Word for word, restate the lines from the top of the records below through the line with "ATOM 21 N N", both included, with no pictures in the result.
::::::::::
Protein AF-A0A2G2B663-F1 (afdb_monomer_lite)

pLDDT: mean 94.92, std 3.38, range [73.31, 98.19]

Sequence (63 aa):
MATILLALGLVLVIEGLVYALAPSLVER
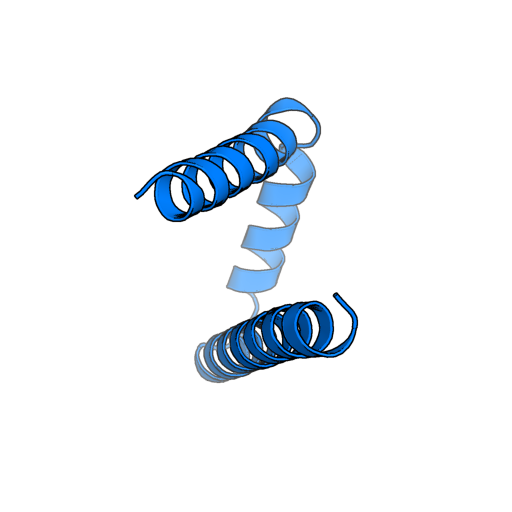LLEALQEMSLEVRRRFGLGAVALGVGLVWLAQIIG

Radius of gyration: 14.93 Å; chains: 1; bounding box: 28×26×38 Å

Secondary structure (DSSP, 8-state):
-HHHHHHHHHHHHHHHHHHHH-HHHHHHHHHHHHHS-HHHHHHHHHHHHHHHHHHHHHHHHH-

Foldseek 3Di:
DVVVVVVVVVVCVVVVCCCVPPVVVVVVVVVVLVPDDPVVNVVVVVVVVVVVVVVVVVVVVVD

Structure (mmCIF, N/CA/C/O backbone):
data_AF-A0A2G2B663-F1
#
_entry.id   AF-A0A2G2B663-F1
#
loop_
_atom_site.group_PDB
_atom_site.id
_atom_site.type_symbol
_atom_site.label_atom_id
_atom_site.label_alt_id
_atom_site.label_comp_id
_atom_site.label_asym_id
_atom_site.label_entity_id
_atom_site.label_seq_id
_atom_site.pdbx_PDB_ins_code
_atom_site.Cartn_x
_atom_site.Cartn_y
_atom_site.Cartn_z
_atom_site.occupancy
_atom_site.B_iso_or_equiv
_atom_site.auth_seq_id
_atom_site.auth_comp_id
_atom_site.auth_asym_id
_atom_site.auth_atom_id
_atom_site.pdbx_PDB_model_num
ATOM 1 N N . MET A 1 1 ? 16.291 3.281 -14.631 1.00 85.62 1 MET A N 1
ATOM 2 C CA . MET A 1 1 ? 15.962 4.534 -13.912 1.00 85.62 1 MET A CA 1
ATOM 3 C C . MET A 1 1 ? 14.501 4.938 -14.105 1.00 85.62 1 MET A C 1
ATOM 5 O O . MET A 1 1 ? 13.802 5.060 -13.111 1.00 85.62 1 MET A O 1
ATOM 9 N N . ALA A 1 2 ? 14.004 5.059 -15.344 1.00 93.94 2 ALA A N 1
ATOM 10 C CA . ALA A 1 2 ? 12.603 5.418 -15.617 1.00 93.94 2 ALA A CA 1
ATOM 11 C C . ALA A 1 2 ? 11.569 4.500 -14.928 1.00 93.94 2 ALA A C 1
ATOM 13 O O . ALA A 1 2 ? 10.640 4.996 -14.303 1.00 93.94 2 ALA A O 1
ATOM 14 N N . THR A 1 3 ? 11.772 3.178 -14.946 1.00 91.19 3 THR A N 1
ATOM 15 C CA . THR A 1 3 ? 10.871 2.209 -14.290 1.00 91.19 3 THR A CA 1
ATOM 16 C C . THR A 1 3 ? 10.771 2.401 -12.775 1.00 91.19 3 THR A C 1
ATOM 18 O O . THR A 1 3 ? 9.705 2.208 -12.206 1.00 91.19 3 THR A O 1
ATOM 21 N N . ILE A 1 4 ? 11.859 2.819 -12.117 1.00 94.69 4 ILE A N 1
ATOM 22 C CA . ILE A 1 4 ? 11.866 3.084 -10.670 1.00 94.69 4 ILE A CA 1
ATOM 23 C C . ILE A 1 4 ? 11.028 4.328 -10.369 1.00 94.69 4 ILE A C 1
ATOM 25 O O . ILE A 1 4 ? 10.198 4.303 -9.467 1.00 94.69 4 ILE A O 1
ATOM 29 N N . LEU A 1 5 ? 11.209 5.396 -11.155 1.00 97.50 5 LEU A N 1
ATOM 30 C CA . LEU A 1 5 ? 10.405 6.614 -11.029 1.00 97.50 5 LEU A CA 1
ATOM 31 C C . LEU A 1 5 ? 8.921 6.340 -11.298 1.00 97.50 5 LEU A C 1
ATOM 33 O O . LEU A 1 5 ? 8.075 6.850 -10.573 1.00 97.50 5 LEU A O 1
ATOM 37 N N . LEU A 1 6 ? 8.610 5.500 -12.289 1.00 96.12 6 LEU A N 1
ATOM 38 C CA . LEU A 1 6 ? 7.241 5.073 -12.572 1.00 96.12 6 LEU A CA 1
ATOM 39 C C . LEU A 1 6 ? 6.642 4.292 -11.397 1.00 96.12 6 LEU A C 1
ATOM 41 O O . LEU A 1 6 ? 5.552 4.629 -10.948 1.00 96.12 6 LEU A O 1
ATOM 45 N N . ALA A 1 7 ? 7.349 3.285 -10.877 1.00 94.62 7 ALA A N 1
ATOM 46 C CA . ALA A 1 7 ? 6.870 2.483 -9.753 1.00 94.62 7 ALA A CA 1
ATOM 47 C C . ALA A 1 7 ? 6.615 3.348 -8.509 1.00 94.62 7 ALA A C 1
ATOM 49 O O . ALA A 1 7 ? 5.552 3.249 -7.900 1.00 94.62 7 ALA A O 1
ATOM 50 N N . LEU A 1 8 ? 7.546 4.249 -8.176 1.00 96.88 8 LEU A N 1
ATOM 51 C CA . LEU A 1 8 ? 7.374 5.200 -7.075 1.00 96.88 8 LEU A CA 1
ATOM 52 C C . LEU A 1 8 ? 6.199 6.157 -7.319 1.00 96.88 8 LEU A C 1
ATOM 54 O O . LEU A 1 8 ? 5.395 6.373 -6.417 1.00 96.88 8 LEU A O 1
ATOM 58 N N . GLY A 1 9 ? 6.069 6.700 -8.532 1.00 97.56 9 GLY A N 1
ATOM 59 C CA . GLY A 1 9 ? 4.962 7.583 -8.896 1.00 97.56 9 GLY A CA 1
ATOM 60 C C . GLY A 1 9 ? 3.603 6.895 -8.774 1.00 97.56 9 GLY A C 1
ATOM 61 O O . GLY A 1 9 ? 2.680 7.472 -8.207 1.00 97.56 9 GLY A O 1
ATOM 62 N N . LEU A 1 10 ? 3.491 5.645 -9.233 1.00 96.69 10 LEU A N 1
ATOM 63 C CA . LEU A 1 10 ? 2.264 4.856 -9.108 1.00 96.69 10 LEU A CA 1
ATOM 64 C C . LEU A 1 10 ? 1.907 4.578 -7.645 1.00 96.69 10 LEU A C 1
ATOM 66 O O . LEU A 1 10 ? 0.746 4.742 -7.283 1.00 96.69 10 LEU A O 1
ATOM 70 N N . VAL A 1 11 ? 2.884 4.227 -6.799 1.00 96.06 11 VAL A N 1
ATOM 71 C CA . VAL A 1 11 ? 2.654 4.058 -5.354 1.00 96.06 11 VAL A CA 1
ATOM 72 C C . VAL A 1 11 ? 2.115 5.352 -4.744 1.00 96.06 11 VAL A C 1
ATOM 74 O O . VAL A 1 11 ? 1.086 5.321 -4.080 1.00 96.06 11 VAL A O 1
ATOM 77 N N . LEU A 1 12 ? 2.739 6.502 -5.022 1.00 97.19 12 LEU A N 1
ATOM 78 C CA . LEU A 1 12 ? 2.283 7.791 -4.492 1.00 97.19 12 LEU A CA 1
ATOM 79 C C . LEU A 1 12 ? 0.880 8.177 -4.975 1.00 97.19 12 LEU A C 1
ATOM 81 O O . LEU A 1 12 ? 0.094 8.703 -4.190 1.00 97.19 12 LEU A O 1
ATOM 85 N N . VAL A 1 13 ? 0.557 7.919 -6.245 1.00 97.69 13 VAL A N 1
ATOM 86 C CA . VAL A 1 13 ? -0.783 8.175 -6.789 1.00 97.69 13 VAL A CA 1
ATOM 87 C C . VAL A 1 13 ? -1.815 7.291 -6.098 1.00 97.69 13 VAL A C 1
ATOM 89 O O . VAL A 1 13 ? -2.833 7.803 -5.647 1.00 97.69 13 VAL A O 1
ATOM 92 N N . ILE A 1 14 ? -1.561 5.985 -5.985 1.00 95.69 14 ILE A N 1
ATOM 93 C CA . ILE A 1 14 ? -2.507 5.046 -5.372 1.00 95.69 14 ILE A CA 1
ATOM 94 C C . ILE A 1 14 ? -2.715 5.385 -3.892 1.00 95.69 14 ILE A C 1
ATOM 96 O O . ILE A 1 14 ? -3.857 5.562 -3.475 1.00 95.69
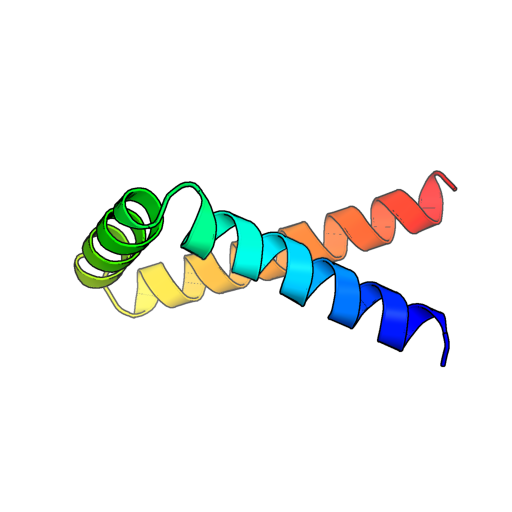 14 ILE A O 1
ATOM 100 N N . GLU A 1 15 ? -1.637 5.548 -3.123 1.00 94.69 15 GLU A N 1
ATOM 101 C CA . GLU A 1 15 ? -1.712 5.922 -1.706 1.00 94.69 15 GLU A CA 1
ATOM 102 C C . GLU A 1 15 ? -2.438 7.265 -1.534 1.00 94.69 15 GLU A C 1
ATOM 104 O O . GLU A 1 15 ? -3.409 7.366 -0.785 1.00 94.69 15 GLU A O 1
ATOM 109 N N . GLY A 1 16 ? -2.047 8.290 -2.299 1.00 95.44 16 GLY A N 1
ATOM 110 C CA . GLY A 1 16 ? -2.666 9.615 -2.247 1.00 95.44 16 GLY A CA 1
ATOM 111 C C . GLY A 1 16 ? -4.157 9.604 -2.588 1.00 95.44 16 GLY A C 1
ATOM 112 O O . GLY A 1 16 ? -4.933 10.316 -1.951 1.00 95.44 16 GLY A O 1
ATOM 113 N N . LEU A 1 17 ? -4.583 8.772 -3.543 1.00 96.06 17 LEU A N 1
ATOM 114 C CA . LEU A 1 17 ? -5.996 8.601 -3.884 1.00 96.06 17 LEU A CA 1
ATOM 115 C C . LEU A 1 17 ? -6.787 7.959 -2.749 1.00 96.06 17 LEU A C 1
ATOM 117 O O . LEU A 1 17 ? -7.904 8.399 -2.483 1.00 96.06 17 LEU A O 1
ATOM 121 N N . VAL A 1 18 ? -6.227 6.958 -2.065 1.00 95.00 18 VAL A N 1
ATOM 122 C CA . VAL A 1 18 ? -6.883 6.342 -0.904 1.00 95.00 18 VAL A CA 1
ATOM 123 C C . VAL A 1 18 ? -7.123 7.398 0.181 1.00 95.00 18 VAL A C 1
ATOM 125 O O . VAL A 1 18 ? -8.247 7.519 0.668 1.00 95.00 18 VAL A O 1
ATOM 128 N N . TYR A 1 19 ? -6.120 8.230 0.483 1.00 93.31 19 TYR A N 1
ATOM 129 C CA . TYR A 1 19 ? -6.268 9.329 1.443 1.00 93.31 19 TYR A CA 1
ATOM 130 C C . TYR A 1 19 ? -7.252 10.416 0.983 1.00 93.31 19 TYR A C 1
ATOM 132 O O . TYR A 1 19 ? -8.020 10
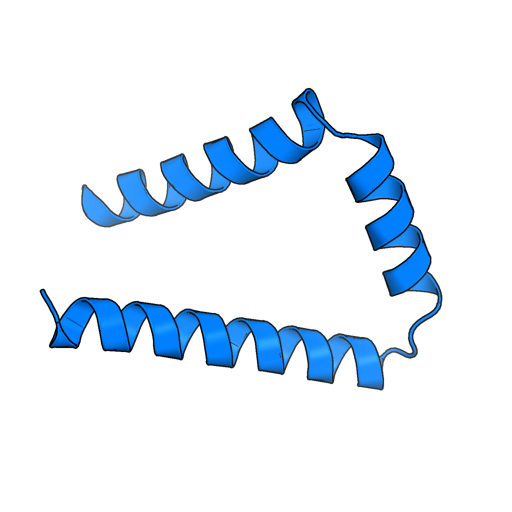.924 1.796 1.00 93.31 19 TYR A O 1
ATOM 140 N N . ALA A 1 20 ? -7.245 10.781 -0.302 1.00 96.25 20 ALA A N 1
ATOM 141 C CA . ALA A 1 20 ? -8.071 11.868 -0.827 1.00 96.25 20 ALA A CA 1
ATOM 142 C C . ALA A 1 20 ? -9.547 11.479 -1.021 1.00 96.25 20 ALA A C 1
ATOM 144 O O . ALA A 1 20 ? -10.431 12.302 -0.792 1.00 96.25 20 ALA A O 1
ATOM 145 N N . LEU A 1 21 ? -9.820 10.247 -1.464 1.00 95.62 21 LEU A N 1
ATOM 146 C CA . LEU A 1 21 ? -11.165 9.792 -1.831 1.00 95.62 21 LEU A CA 1
ATOM 147 C C . LEU A 1 21 ? -11.869 9.025 -0.709 1.00 95.62 21 LEU A C 1
ATOM 149 O O . LEU A 1 21 ? -13.093 9.086 -0.610 1.00 95.62 21 LEU A O 1
ATOM 153 N N . ALA A 1 22 ? -11.122 8.289 0.118 1.00 94.75 22 ALA A N 1
ATOM 154 C CA . ALA A 1 22 ? -11.685 7.412 1.141 1.00 94.75 22 ALA A CA 1
ATOM 155 C C . ALA A 1 22 ? -10.875 7.440 2.455 1.00 94.75 22 ALA A C 1
ATOM 157 O O . ALA A 1 22 ? -10.437 6.389 2.929 1.00 94.75 22 ALA A O 1
ATOM 158 N N . PRO A 1 23 ? -10.712 8.611 3.104 1.00 92.69 23 PRO A N 1
ATOM 159 C CA . PRO A 1 23 ? -9.946 8.718 4.350 1.00 92.69 23 PRO A CA 1
ATOM 160 C C . PRO A 1 23 ? -10.495 7.816 5.471 1.00 92.69 23 PRO A C 1
ATOM 162 O O . PRO A 1 23 ? -9.726 7.207 6.210 1.00 92.69 23 PRO A O 1
ATOM 165 N N . SER A 1 24 ? -11.817 7.629 5.538 1.00 94.62 24 SER A N 1
ATOM 166 C CA . SER A 1 24 ? -12.461 6.753 6.529 1.00 94.62 24 SER A CA 1
ATOM 167 C C . SER A 1 24 ? -12.148 5.265 6.340 1.00 94.62 24 SER A C 1
ATOM 169 O O . SER A 1 24 ? -12.255 4.488 7.289 1.00 94.62 24 SER A O 1
ATOM 171 N N . LEU A 1 25 ? -11.754 4.839 5.134 1.00 92.62 25 LEU A N 1
ATOM 172 C CA . LEU A 1 25 ? -11.278 3.476 4.905 1.00 92.62 25 LEU A CA 1
ATOM 173 C C . LEU A 1 25 ? -9.920 3.269 5.579 1.00 92.62 25 LEU A C 1
ATOM 175 O O . LEU A 1 25 ? -9.703 2.226 6.190 1.00 92.62 25 LEU A O 1
ATOM 179 N N . VAL A 1 26 ? -9.034 4.266 5.507 1.00 93.75 26 VAL A N 1
ATOM 180 C CA . VAL A 1 26 ? -7.720 4.208 6.159 1.00 93.75 26 VAL A CA 1
ATOM 181 C C . VAL A 1 26 ? -7.877 4.091 7.668 1.00 93.75 26 VAL A C 1
ATOM 183 O O . VAL A 1 26 ? -7.255 3.223 8.271 1.00 93.75 26 VAL A O 1
ATOM 186 N N . GLU A 1 27 ? -8.739 4.908 8.272 1.00 94.94 27 GLU A N 1
ATOM 187 C CA . GLU A 1 27 ? -9.012 4.853 9.714 1.00 94.94 27 GLU A CA 1
ATOM 188 C C . GLU A 1 27 ? -9.479 3.456 10.145 1.00 94.94 27 GLU A C 1
ATOM 190 O O . GLU A 1 27 ? -8.872 2.848 11.024 1.00 94.94 27 GLU A O 1
ATOM 195 N N . ARG A 1 28 ? -10.465 2.883 9.444 1.00 95.38 28 ARG A N 1
ATOM 196 C CA . ARG A 1 28 ? -10.973 1.527 9.724 1.00 95.38 28 ARG A CA 1
ATOM 197 C C . ARG A 1 28 ? -9.911 0.442 9.547 1.00 95.38 28 ARG A C 1
ATOM 199 O O . ARG A 1 28 ? -9.873 -0.518 10.312 1.00 95.38 28 ARG A O 1
ATOM 206 N N . LEU A 1 29 ? -9.054 0.566 8.532 1.00 92.56 29 LEU A N 1
ATOM 207 C CA . LEU A 1 29 ? -7.941 -0.363 8.325 1.00 92.56 29 LEU A CA 1
ATOM 208 C C . LEU A 1 29 ? -6.925 -0.266 9.465 1.00 92.56 29 
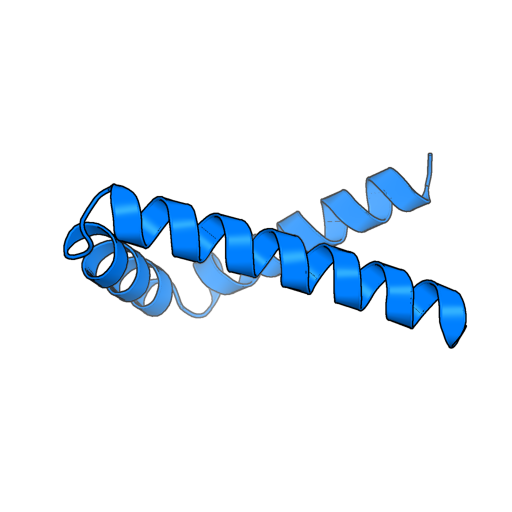LEU A C 1
ATOM 210 O O . LEU A 1 29 ? -6.430 -1.291 9.926 1.00 92.56 29 LEU A O 1
ATOM 214 N N . LEU A 1 30 ? -6.629 0.945 9.940 1.00 93.50 30 LEU A N 1
ATOM 215 C CA . LEU A 1 30 ? -5.730 1.158 11.070 1.00 93.50 30 LEU A CA 1
ATOM 216 C C . LEU A 1 30 ? -6.313 0.600 12.371 1.00 93.50 30 LEU A C 1
ATOM 218 O O . LEU A 1 30 ? -5.576 -0.048 13.108 1.00 93.50 30 LEU A O 1
ATOM 222 N N . GLU A 1 31 ? -7.606 0.785 12.629 1.00 96.19 31 GLU A N 1
ATOM 223 C CA . GLU A 1 31 ? -8.309 0.179 13.770 1.00 96.19 31 GLU A CA 1
ATOM 224 C C . GLU A 1 31 ? -8.227 -1.352 13.718 1.00 96.19 31 GLU A C 1
ATOM 226 O O . GLU A 1 31 ? -7.746 -1.983 14.660 1.00 96.19 31 GLU A O 1
ATOM 231 N N . ALA A 1 32 ? -8.568 -1.952 12.573 1.00 93.62 32 ALA A N 1
ATOM 232 C CA . ALA A 1 32 ? -8.477 -3.397 12.383 1.00 93.62 32 ALA A CA 1
ATOM 233 C C . ALA A 1 32 ? -7.041 -3.915 12.570 1.00 93.62 32 ALA A C 1
ATOM 235 O O . ALA A 1 32 ? -6.819 -4.954 13.193 1.00 93.62 32 ALA A O 1
ATOM 236 N N . LEU A 1 33 ? -6.038 -3.182 12.073 1.00 92.94 33 LEU A N 1
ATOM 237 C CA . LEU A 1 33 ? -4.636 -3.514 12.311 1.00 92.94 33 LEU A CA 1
::::::::::
● Answer to this problem:
Protein AF-A0A2G2B663-F1 (afdb_monomer_lite)

pLDDT: mean 94.92, std 3.38, range [73.31, 98.19]

Sequence (63 aa):
MATILLALGLVLVIEGLVYALAPSLVER
LLEALQEMSLEVRRRFGLGAVALGVGLVWLAQIIG

Radius of gyration: 14.93 Å; chains: 1; bounding box: 28×26×38 Å

Secondary structure (DSSP, 8-state):
-HHHHHHHHHHHHHHHHHHHH-HHHHHHHHHHHHHS-HHHHHHHHHHHHHHHHHHHHHHHHH-

Foldseek 3Di:
DVVVVVVVVVVCVVVVCCCVPPVVVVVVVVVVLVPDDPVVNVVVVVVVVVVVVVVVVVVVVVD

Structure (mmCIF, N/CA/C/O backbone):
data_AF-A0A2G2B663-F1
#
_entry.id   AF-A0A2G2B663-F1
#
loop_
_atom_site.group_PDB
_atom_site.id
_atom_site.type_symbol
_atom_site.label_atom_id
_atom_site.label_alt_id
_atom_site.label_comp_id
_atom_site.label_asym_id
_atom_site.label_entity_id
_atom_site.label_seq_id
_atom_site.pdbx_PDB_ins_code
_atom_site.Cartn_x
_atom_site.Cartn_y
_atom_site.Cartn_z
_atom_site.occupancy
_atom_site.B_iso_or_equiv
_atom_site.auth_seq_id
_atom_site.auth_comp_id
_atom_site.auth_asym_id
_atom_site.auth_atom_id
_atom_site.pdbx_PDB_model_num
ATOM 1 N N . MET A 1 1 ? 16.291 3.281 -14.631 1.00 85.62 1 MET A N 1
ATOM 2 C CA . MET A 1 1 ? 15.962 4.534 -13.912 1.00 85.62 1 MET A CA 1
ATOM 3 C C . MET A 1 1 ? 14.501 4.938 -14.105 1.00 85.62 1 MET A C 1
ATOM 5 O O . MET A 1 1 ? 13.802 5.060 -13.111 1.00 85.62 1 MET A O 1
ATOM 9 N N . ALA A 1 2 ? 14.004 5.059 -15.344 1.00 93.94 2 ALA A N 1
ATOM 10 C CA . ALA A 1 2 ? 12.603 5.418 -15.617 1.00 93.94 2 ALA A CA 1
ATOM 11 C C . ALA A 1 2 ? 11.569 4.500 -14.928 1.00 93.94 2 ALA A C 1
ATOM 13 O O . ALA A 1 2 ? 10.640 4.996 -14.303 1.00 93.94 2 ALA A O 1
ATOM 14 N N . THR A 1 3 ? 11.772 3.178 -14.946 1.00 91.19 3 THR A N 1
ATOM 15 C CA . THR A 1 3 ? 10.871 2.209 -14.290 1.00 91.19 3 THR A CA 1
ATOM 16 C C . THR A 1 3 ? 10.771 2.401 -12.775 1.00 91.19 3 THR A C 1
ATOM 18 O O . THR A 1 3 ? 9.705 2.208 -12.206 1.00 91.19 3 THR A O 1
ATOM 21 N N . ILE A 1 4 ? 11.859 2.819 -12.117 1.00 94.69 4 ILE A N 1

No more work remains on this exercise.